A Deep-Learning Pipeline for TSS Coverage Imputation From Shallow Cell-Free DNA Sequencing

Front Med (Lausanne). 2021 Dec 3:8:684238. doi: 10.3389/fmed.2021.684238. eCollection 2021.

Abstract

Cell-free DNA (cfDNA) serves as a footprint of the nucleosome occupancy status of transcription start sites (TSSs), and has been subject to wide development for use in noninvasive health monitoring and disease detection. However, the requirement for high sequencing depth limits its clinical use. Here, we introduce a deep-learning pipeline designed for TSS coverage profiles generated from shallow cfDNA sequencing called the Autoencoder of cfDNA TSS (AECT) coverage profile. AECT outperformed existing single-cell sequencing imputation algorithms in terms of improvements to TSS coverage accuracy and the capture of latent biological features that distinguish sex or tumor status.
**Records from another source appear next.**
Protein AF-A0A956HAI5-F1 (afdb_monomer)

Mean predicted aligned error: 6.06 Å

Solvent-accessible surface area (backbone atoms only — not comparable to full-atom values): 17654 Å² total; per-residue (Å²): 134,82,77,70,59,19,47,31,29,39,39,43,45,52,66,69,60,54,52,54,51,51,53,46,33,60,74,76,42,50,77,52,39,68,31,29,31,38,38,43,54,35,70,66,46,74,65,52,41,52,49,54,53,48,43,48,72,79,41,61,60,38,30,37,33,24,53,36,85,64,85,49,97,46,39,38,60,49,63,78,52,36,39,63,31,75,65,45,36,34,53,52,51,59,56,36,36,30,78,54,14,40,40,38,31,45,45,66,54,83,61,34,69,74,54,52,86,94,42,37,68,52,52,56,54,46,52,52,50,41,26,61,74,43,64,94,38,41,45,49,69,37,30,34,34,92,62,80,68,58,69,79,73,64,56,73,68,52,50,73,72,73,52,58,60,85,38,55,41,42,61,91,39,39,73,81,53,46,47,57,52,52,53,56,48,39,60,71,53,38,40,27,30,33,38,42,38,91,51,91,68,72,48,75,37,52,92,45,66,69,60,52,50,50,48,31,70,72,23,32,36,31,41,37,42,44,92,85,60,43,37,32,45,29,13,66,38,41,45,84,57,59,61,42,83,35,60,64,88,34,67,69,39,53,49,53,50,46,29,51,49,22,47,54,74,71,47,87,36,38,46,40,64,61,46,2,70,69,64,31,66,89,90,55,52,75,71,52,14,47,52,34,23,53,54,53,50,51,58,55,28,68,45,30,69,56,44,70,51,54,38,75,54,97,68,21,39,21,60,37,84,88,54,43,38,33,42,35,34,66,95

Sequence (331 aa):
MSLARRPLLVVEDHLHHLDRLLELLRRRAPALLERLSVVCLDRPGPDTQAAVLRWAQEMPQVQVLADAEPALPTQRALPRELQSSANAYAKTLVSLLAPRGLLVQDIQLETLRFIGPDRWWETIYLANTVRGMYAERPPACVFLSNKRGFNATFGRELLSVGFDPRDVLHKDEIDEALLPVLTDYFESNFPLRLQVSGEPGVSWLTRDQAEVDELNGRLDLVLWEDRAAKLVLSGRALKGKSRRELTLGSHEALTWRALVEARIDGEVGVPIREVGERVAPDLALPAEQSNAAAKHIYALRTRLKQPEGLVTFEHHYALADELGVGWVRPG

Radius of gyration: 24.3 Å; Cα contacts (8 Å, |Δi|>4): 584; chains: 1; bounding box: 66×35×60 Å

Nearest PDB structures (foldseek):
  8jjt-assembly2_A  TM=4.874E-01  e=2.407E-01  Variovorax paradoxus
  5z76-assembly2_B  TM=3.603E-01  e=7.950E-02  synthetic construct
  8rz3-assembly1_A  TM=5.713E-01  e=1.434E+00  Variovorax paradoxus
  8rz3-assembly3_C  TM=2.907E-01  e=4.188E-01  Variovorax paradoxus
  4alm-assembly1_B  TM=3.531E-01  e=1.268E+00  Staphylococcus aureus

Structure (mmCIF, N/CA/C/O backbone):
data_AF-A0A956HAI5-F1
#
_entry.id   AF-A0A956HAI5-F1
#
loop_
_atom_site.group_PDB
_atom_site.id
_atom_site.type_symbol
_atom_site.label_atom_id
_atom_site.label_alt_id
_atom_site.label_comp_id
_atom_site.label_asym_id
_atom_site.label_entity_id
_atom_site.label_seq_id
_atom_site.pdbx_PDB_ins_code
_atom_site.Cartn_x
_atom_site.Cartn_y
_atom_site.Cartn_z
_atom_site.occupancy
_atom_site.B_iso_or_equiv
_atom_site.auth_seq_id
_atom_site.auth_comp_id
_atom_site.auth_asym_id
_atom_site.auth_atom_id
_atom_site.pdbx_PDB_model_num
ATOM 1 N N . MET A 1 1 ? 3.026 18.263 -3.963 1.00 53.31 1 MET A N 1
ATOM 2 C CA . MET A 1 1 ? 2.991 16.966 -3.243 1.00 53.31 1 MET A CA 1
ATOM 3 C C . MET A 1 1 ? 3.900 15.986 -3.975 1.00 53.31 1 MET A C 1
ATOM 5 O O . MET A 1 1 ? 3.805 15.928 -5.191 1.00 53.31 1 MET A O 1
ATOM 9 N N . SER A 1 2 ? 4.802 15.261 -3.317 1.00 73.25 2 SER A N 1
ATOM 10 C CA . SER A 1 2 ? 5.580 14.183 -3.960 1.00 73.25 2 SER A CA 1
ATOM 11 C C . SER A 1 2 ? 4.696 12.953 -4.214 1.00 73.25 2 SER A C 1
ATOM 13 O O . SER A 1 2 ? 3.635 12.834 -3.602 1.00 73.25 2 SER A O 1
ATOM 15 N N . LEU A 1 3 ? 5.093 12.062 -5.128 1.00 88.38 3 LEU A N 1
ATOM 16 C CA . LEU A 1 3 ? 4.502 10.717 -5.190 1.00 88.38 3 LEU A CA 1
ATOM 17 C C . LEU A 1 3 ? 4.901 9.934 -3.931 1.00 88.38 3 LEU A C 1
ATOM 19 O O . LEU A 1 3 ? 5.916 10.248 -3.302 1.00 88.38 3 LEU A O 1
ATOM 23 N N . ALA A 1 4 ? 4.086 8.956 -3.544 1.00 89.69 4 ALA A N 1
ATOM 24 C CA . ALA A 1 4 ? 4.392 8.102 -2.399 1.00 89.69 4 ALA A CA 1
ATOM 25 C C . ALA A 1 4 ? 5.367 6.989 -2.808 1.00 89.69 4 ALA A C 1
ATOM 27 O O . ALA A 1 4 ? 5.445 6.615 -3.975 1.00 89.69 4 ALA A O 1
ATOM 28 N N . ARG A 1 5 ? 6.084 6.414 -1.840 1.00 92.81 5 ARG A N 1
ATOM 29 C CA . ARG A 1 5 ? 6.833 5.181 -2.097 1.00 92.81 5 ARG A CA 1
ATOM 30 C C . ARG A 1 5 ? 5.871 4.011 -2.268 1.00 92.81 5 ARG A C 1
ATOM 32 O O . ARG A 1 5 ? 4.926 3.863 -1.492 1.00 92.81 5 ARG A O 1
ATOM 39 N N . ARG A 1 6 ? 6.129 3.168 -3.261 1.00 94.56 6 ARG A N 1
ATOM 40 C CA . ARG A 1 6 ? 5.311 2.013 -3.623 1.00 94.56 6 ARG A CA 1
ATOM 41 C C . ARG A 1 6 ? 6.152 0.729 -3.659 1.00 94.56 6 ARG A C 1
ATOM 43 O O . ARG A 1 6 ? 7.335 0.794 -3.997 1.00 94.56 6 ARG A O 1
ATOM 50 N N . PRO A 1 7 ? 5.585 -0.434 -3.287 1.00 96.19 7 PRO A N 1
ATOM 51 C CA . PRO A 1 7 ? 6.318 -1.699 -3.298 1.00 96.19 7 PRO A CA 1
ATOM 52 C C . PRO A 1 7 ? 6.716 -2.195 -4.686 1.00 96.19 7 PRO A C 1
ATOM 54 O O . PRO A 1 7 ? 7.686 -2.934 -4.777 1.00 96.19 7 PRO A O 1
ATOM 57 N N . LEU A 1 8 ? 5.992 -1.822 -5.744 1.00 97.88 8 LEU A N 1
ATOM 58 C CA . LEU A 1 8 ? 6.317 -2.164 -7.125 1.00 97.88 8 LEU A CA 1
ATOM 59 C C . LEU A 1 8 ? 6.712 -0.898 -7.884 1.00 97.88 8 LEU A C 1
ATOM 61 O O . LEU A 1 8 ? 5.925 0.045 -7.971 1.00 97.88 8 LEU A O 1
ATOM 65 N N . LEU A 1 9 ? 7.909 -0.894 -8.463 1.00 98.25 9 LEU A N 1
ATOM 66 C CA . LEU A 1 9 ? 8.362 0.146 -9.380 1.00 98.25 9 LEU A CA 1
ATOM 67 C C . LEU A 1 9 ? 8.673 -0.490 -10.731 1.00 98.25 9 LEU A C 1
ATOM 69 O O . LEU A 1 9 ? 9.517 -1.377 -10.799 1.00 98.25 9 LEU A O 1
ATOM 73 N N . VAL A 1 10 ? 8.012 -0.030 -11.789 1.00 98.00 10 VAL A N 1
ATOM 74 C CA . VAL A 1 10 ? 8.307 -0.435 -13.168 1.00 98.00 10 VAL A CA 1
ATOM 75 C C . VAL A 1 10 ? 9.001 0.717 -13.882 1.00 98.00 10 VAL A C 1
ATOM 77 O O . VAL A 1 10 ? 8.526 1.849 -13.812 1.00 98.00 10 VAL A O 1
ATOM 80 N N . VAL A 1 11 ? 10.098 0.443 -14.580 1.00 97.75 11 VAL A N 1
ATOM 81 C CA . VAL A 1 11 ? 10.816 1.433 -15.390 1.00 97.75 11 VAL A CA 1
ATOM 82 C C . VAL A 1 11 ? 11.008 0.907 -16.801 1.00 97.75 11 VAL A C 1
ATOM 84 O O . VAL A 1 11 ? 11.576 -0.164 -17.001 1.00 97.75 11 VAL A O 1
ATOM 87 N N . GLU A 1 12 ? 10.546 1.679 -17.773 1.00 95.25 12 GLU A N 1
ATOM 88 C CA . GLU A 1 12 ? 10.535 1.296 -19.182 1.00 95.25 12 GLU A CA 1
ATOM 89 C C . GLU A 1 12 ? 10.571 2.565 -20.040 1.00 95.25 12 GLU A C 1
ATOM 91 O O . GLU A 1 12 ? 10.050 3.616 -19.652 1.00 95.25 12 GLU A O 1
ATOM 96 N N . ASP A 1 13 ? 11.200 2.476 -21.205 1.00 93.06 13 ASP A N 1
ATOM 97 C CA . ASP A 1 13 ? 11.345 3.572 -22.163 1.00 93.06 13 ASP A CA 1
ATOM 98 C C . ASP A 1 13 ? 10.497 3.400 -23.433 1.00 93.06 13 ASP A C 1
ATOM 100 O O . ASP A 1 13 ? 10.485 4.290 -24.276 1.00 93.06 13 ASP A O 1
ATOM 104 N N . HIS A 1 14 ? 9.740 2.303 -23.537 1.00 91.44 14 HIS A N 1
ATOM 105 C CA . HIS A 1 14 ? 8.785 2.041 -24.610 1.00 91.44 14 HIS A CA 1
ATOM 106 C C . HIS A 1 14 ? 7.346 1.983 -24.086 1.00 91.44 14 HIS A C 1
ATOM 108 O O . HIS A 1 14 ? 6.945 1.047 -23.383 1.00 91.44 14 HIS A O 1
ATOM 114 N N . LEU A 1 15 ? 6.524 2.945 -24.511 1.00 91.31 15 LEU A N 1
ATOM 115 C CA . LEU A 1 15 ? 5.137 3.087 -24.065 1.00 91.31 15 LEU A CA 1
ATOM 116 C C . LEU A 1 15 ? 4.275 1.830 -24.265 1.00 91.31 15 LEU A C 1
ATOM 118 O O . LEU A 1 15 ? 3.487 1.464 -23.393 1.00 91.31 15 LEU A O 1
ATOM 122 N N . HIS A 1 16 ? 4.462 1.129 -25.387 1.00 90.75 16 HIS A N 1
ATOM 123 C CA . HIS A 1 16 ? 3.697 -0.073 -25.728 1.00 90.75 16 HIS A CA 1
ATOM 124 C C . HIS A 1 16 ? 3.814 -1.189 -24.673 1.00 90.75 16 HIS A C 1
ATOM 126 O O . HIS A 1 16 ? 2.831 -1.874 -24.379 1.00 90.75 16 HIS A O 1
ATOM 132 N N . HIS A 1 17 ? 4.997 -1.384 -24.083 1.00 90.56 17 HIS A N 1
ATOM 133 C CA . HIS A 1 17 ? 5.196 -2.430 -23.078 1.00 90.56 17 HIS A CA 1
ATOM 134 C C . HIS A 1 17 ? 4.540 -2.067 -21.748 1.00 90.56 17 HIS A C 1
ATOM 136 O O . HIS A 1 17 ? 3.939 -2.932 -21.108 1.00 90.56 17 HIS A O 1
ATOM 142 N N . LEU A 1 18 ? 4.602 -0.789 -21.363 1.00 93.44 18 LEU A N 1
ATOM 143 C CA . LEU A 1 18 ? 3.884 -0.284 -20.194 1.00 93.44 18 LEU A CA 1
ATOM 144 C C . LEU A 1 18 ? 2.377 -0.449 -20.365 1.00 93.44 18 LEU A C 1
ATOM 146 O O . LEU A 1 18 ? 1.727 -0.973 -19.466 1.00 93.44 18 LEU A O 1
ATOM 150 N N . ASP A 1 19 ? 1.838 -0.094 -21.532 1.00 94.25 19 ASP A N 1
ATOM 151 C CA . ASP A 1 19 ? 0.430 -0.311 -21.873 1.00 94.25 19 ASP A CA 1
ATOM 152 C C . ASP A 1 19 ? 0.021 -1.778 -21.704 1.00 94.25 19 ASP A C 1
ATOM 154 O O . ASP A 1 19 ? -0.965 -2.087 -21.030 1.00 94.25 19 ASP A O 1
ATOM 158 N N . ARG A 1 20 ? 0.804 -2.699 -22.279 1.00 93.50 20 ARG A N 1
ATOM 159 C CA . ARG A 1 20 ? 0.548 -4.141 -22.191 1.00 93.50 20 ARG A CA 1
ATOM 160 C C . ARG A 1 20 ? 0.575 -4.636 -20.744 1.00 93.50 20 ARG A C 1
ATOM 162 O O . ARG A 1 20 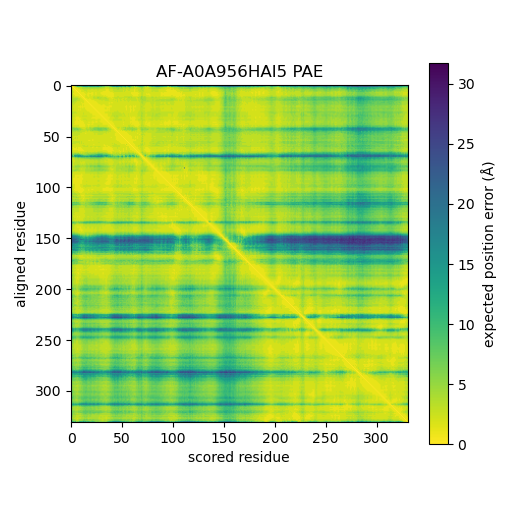? -0.301 -5.409 -20.357 1.00 93.50 20 ARG A O 1
ATOM 169 N N . LEU A 1 21 ? 1.559 -4.207 -19.953 1.00 94.12 21 LEU A N 1
ATOM 170 C CA . LEU A 1 21 ? 1.683 -4.592 -18.547 1.00 94.12 21 LEU A CA 1
ATOM 171 C C . LEU A 1 21 ? 0.524 -4.046 -17.709 1.00 94.12 21 LEU A C 1
ATOM 173 O O . LEU A 1 21 ? -0.073 -4.788 -16.933 1.00 94.12 21 LEU A O 1
ATOM 177 N N . LEU A 1 22 ? 0.195 -2.765 -17.860 1.00 96.25 22 LEU A N 1
ATOM 178 C CA . LEU A 1 22 ? -0.875 -2.125 -17.102 1.00 96.25 22 LEU A CA 1
ATOM 179 C C . LEU A 1 22 ? -2.232 -2.758 -17.409 1.00 96.25 22 LEU A C 1
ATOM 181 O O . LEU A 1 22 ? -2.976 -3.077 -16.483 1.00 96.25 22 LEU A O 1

We built classifiers for the detection of breast and rectal cancer using AECT-imputed shallow sequencing data, and their performance was close to that achieved by high-depth sequencing, suggesting that AECT could provide a broadly applicable noninvasive screening approach with high accuracy and at a moderate cost.

Keywords: autoencoder; cell-free DNA; deep learning; nucleosome footprint; whole-genome sequencing.